» **EXERCISE**:
Within this material, find every line where the string "associated" appears, and copy it out.

[Start of Attachment]

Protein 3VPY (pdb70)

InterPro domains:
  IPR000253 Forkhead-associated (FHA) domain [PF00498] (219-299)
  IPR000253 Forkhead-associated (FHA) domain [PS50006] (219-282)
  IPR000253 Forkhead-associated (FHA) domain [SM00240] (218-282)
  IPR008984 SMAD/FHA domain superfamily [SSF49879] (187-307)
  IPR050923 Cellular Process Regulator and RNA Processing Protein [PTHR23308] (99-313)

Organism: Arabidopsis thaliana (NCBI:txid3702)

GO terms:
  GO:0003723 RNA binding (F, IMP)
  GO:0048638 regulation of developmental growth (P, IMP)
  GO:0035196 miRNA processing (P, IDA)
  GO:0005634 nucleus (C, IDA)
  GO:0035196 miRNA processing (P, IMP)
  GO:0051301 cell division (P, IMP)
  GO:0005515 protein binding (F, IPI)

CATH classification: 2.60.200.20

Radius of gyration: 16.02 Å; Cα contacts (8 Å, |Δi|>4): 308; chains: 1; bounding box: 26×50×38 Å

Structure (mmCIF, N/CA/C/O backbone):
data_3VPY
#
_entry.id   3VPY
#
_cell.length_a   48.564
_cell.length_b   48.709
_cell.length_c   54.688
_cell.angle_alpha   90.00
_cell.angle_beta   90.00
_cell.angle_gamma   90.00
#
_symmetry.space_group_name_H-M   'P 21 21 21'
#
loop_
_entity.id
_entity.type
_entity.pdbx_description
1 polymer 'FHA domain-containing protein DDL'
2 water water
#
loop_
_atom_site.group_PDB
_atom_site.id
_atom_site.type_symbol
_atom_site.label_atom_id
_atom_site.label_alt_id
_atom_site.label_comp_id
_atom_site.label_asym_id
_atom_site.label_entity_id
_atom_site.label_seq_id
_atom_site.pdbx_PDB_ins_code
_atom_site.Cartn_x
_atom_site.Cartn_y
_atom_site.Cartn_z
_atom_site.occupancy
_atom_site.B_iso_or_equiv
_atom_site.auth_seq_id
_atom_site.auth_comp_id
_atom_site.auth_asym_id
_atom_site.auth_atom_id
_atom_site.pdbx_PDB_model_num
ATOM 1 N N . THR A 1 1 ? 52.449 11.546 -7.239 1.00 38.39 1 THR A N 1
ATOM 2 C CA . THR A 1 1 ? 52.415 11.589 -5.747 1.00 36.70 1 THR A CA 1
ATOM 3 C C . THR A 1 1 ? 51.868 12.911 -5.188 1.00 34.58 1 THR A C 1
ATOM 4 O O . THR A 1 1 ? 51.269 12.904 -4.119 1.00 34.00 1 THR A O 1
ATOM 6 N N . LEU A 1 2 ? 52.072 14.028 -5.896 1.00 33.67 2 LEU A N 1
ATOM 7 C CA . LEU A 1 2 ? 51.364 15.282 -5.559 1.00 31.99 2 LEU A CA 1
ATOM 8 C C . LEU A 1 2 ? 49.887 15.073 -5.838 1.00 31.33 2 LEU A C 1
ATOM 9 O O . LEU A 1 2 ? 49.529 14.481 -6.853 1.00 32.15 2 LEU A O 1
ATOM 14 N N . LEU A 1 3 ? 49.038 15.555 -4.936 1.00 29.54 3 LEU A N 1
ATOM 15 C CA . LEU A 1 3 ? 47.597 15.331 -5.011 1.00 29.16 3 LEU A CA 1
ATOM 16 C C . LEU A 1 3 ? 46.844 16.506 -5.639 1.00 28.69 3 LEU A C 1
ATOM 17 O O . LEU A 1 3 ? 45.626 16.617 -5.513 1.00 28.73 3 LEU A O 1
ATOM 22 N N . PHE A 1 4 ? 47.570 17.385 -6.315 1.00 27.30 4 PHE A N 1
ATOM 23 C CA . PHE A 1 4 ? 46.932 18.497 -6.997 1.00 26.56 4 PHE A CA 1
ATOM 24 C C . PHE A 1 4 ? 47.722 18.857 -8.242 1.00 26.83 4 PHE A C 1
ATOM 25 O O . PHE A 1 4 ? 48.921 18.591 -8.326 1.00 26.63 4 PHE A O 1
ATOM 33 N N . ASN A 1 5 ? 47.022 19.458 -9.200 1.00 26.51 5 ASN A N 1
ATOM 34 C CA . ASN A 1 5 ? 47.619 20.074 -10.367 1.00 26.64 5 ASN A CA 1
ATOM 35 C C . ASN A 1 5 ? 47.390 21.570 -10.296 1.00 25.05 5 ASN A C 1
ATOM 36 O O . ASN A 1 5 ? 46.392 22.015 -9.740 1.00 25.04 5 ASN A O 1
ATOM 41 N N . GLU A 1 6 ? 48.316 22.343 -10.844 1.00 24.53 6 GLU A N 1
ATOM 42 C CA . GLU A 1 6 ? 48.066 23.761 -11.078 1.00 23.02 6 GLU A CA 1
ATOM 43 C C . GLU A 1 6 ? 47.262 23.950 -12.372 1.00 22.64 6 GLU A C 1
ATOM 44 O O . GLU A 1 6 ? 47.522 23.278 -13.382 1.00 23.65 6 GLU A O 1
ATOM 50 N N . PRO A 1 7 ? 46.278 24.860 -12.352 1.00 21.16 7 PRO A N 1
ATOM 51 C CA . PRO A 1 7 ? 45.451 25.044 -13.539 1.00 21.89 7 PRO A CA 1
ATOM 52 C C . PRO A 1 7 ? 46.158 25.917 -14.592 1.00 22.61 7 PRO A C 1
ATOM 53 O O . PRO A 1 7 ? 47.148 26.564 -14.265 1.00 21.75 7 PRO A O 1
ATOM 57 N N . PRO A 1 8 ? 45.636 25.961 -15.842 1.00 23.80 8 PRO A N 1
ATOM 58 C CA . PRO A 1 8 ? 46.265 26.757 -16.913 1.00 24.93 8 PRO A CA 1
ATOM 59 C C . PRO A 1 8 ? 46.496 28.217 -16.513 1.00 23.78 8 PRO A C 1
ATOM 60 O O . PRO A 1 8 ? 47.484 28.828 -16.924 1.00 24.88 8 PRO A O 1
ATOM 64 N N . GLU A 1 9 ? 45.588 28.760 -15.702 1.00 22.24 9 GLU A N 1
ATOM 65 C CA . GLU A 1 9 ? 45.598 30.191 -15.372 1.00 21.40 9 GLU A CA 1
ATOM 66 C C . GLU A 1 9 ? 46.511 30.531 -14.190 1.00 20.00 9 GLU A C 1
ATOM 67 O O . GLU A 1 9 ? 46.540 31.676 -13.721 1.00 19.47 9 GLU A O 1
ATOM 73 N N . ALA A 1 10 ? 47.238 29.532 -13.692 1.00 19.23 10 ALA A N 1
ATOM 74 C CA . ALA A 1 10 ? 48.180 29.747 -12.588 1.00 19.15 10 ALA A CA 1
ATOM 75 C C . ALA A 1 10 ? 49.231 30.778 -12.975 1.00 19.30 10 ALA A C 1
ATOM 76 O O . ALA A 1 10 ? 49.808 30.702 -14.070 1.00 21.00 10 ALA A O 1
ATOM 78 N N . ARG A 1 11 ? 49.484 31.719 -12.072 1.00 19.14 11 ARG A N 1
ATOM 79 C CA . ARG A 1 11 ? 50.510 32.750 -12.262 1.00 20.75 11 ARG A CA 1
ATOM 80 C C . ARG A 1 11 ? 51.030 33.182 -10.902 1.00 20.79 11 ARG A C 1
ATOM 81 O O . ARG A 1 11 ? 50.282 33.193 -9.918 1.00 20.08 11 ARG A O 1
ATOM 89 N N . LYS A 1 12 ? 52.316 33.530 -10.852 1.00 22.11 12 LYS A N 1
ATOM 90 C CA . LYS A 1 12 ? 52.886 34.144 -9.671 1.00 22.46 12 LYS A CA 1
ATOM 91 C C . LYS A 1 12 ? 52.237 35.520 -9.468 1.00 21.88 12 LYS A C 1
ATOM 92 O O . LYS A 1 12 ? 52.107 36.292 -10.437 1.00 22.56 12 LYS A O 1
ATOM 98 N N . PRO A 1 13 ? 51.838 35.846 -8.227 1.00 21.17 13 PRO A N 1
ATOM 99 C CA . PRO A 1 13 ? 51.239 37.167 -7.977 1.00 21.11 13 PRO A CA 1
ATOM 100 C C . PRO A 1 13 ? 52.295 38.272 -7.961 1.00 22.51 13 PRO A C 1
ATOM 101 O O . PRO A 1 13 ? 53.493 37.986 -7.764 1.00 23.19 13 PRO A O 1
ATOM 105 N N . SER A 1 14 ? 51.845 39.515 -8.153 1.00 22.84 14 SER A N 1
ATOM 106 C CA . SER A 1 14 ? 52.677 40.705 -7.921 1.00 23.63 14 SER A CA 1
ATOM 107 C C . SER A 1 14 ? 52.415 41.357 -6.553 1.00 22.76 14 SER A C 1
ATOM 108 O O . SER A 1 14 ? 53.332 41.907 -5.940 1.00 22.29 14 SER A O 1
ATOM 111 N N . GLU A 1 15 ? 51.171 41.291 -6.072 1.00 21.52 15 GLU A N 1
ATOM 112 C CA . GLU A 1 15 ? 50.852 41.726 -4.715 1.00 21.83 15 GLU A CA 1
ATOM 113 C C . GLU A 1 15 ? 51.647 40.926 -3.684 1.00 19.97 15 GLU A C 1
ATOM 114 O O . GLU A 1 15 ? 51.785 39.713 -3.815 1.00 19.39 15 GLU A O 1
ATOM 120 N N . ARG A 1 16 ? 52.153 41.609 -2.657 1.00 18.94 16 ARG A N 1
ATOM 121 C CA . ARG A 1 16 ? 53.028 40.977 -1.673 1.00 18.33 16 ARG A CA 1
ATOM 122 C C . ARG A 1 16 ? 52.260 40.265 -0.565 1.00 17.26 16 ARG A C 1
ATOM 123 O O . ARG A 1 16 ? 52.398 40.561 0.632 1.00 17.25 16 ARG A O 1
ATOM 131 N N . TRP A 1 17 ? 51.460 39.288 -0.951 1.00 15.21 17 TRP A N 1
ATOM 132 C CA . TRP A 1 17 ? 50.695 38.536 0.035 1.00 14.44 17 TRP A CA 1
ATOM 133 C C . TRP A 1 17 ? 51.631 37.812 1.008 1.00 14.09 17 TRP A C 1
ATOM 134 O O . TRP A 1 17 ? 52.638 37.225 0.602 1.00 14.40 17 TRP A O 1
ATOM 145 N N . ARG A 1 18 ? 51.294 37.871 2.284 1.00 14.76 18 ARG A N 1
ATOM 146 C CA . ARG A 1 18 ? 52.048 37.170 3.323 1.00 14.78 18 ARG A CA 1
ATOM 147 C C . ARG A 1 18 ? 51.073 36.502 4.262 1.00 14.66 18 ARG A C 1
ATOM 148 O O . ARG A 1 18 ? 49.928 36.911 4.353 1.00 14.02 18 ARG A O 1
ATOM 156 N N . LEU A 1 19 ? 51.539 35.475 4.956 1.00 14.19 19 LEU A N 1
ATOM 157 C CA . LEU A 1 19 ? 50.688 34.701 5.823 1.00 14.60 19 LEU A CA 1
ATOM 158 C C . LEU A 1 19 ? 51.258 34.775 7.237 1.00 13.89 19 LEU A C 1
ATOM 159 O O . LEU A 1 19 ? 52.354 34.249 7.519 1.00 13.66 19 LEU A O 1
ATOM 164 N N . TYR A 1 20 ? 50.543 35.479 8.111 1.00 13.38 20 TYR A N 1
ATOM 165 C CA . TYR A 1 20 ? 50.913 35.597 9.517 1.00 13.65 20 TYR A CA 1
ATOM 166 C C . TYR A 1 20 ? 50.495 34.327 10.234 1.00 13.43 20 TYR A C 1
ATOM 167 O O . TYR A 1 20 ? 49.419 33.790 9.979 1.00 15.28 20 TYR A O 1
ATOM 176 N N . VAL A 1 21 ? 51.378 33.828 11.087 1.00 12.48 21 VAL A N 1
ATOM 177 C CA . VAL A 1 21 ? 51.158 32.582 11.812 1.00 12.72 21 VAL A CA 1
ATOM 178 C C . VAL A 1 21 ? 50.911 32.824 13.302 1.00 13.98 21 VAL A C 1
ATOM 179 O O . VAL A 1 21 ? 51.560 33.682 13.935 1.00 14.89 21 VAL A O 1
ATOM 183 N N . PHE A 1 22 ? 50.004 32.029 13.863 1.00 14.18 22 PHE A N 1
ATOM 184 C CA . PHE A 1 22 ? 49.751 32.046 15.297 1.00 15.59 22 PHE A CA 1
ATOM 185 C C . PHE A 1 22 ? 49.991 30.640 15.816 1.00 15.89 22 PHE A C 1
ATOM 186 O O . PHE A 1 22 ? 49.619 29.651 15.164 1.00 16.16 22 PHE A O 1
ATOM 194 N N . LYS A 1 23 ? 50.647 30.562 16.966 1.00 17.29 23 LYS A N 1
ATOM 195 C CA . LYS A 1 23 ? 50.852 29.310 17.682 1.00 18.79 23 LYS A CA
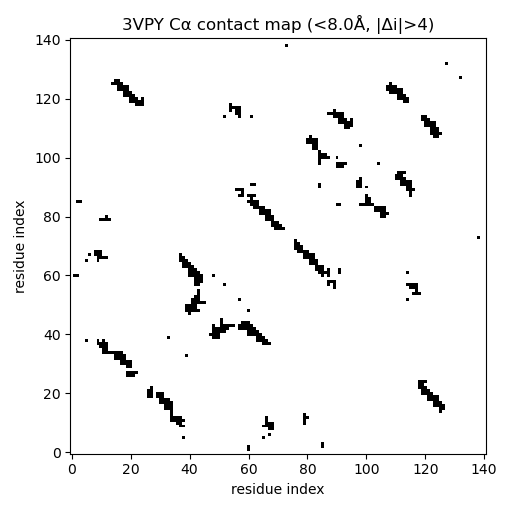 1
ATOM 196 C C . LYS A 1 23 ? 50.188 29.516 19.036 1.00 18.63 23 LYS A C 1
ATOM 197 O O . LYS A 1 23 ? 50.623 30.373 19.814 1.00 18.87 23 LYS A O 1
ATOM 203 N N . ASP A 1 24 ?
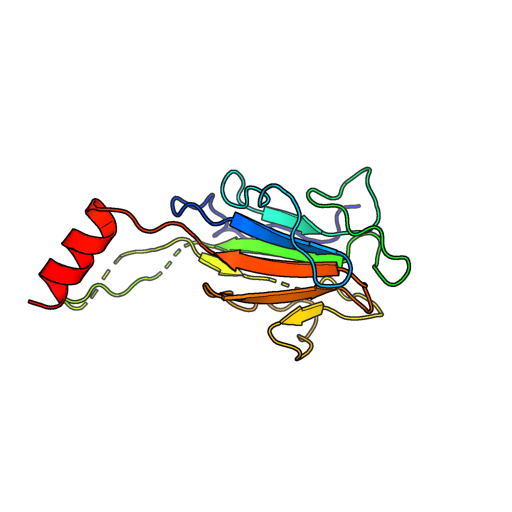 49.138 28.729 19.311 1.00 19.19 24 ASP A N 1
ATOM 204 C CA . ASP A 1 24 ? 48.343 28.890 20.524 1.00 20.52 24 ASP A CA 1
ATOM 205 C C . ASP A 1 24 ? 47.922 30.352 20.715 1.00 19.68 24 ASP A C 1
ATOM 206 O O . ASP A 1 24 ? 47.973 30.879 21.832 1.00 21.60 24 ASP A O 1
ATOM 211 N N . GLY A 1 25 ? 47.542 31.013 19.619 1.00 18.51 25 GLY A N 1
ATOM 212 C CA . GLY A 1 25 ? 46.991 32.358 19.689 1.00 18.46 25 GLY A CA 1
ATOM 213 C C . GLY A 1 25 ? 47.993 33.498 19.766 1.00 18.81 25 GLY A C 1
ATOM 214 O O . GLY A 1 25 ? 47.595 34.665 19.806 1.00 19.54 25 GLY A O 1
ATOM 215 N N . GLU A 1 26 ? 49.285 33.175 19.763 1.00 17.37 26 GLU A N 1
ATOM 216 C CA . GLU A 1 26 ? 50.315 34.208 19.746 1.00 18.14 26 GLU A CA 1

[End of Attachment]

» **TASK ANSWER**:
  IPR000253 Forkhead-associated (FHA) domain [PF00498] (219-299)
  IPR000253 Forkhead-associated (FHA) domain [PS50006] (219-282)
  IPR000253 Forkhead-associated (FHA) domain [SM00240] (218-282)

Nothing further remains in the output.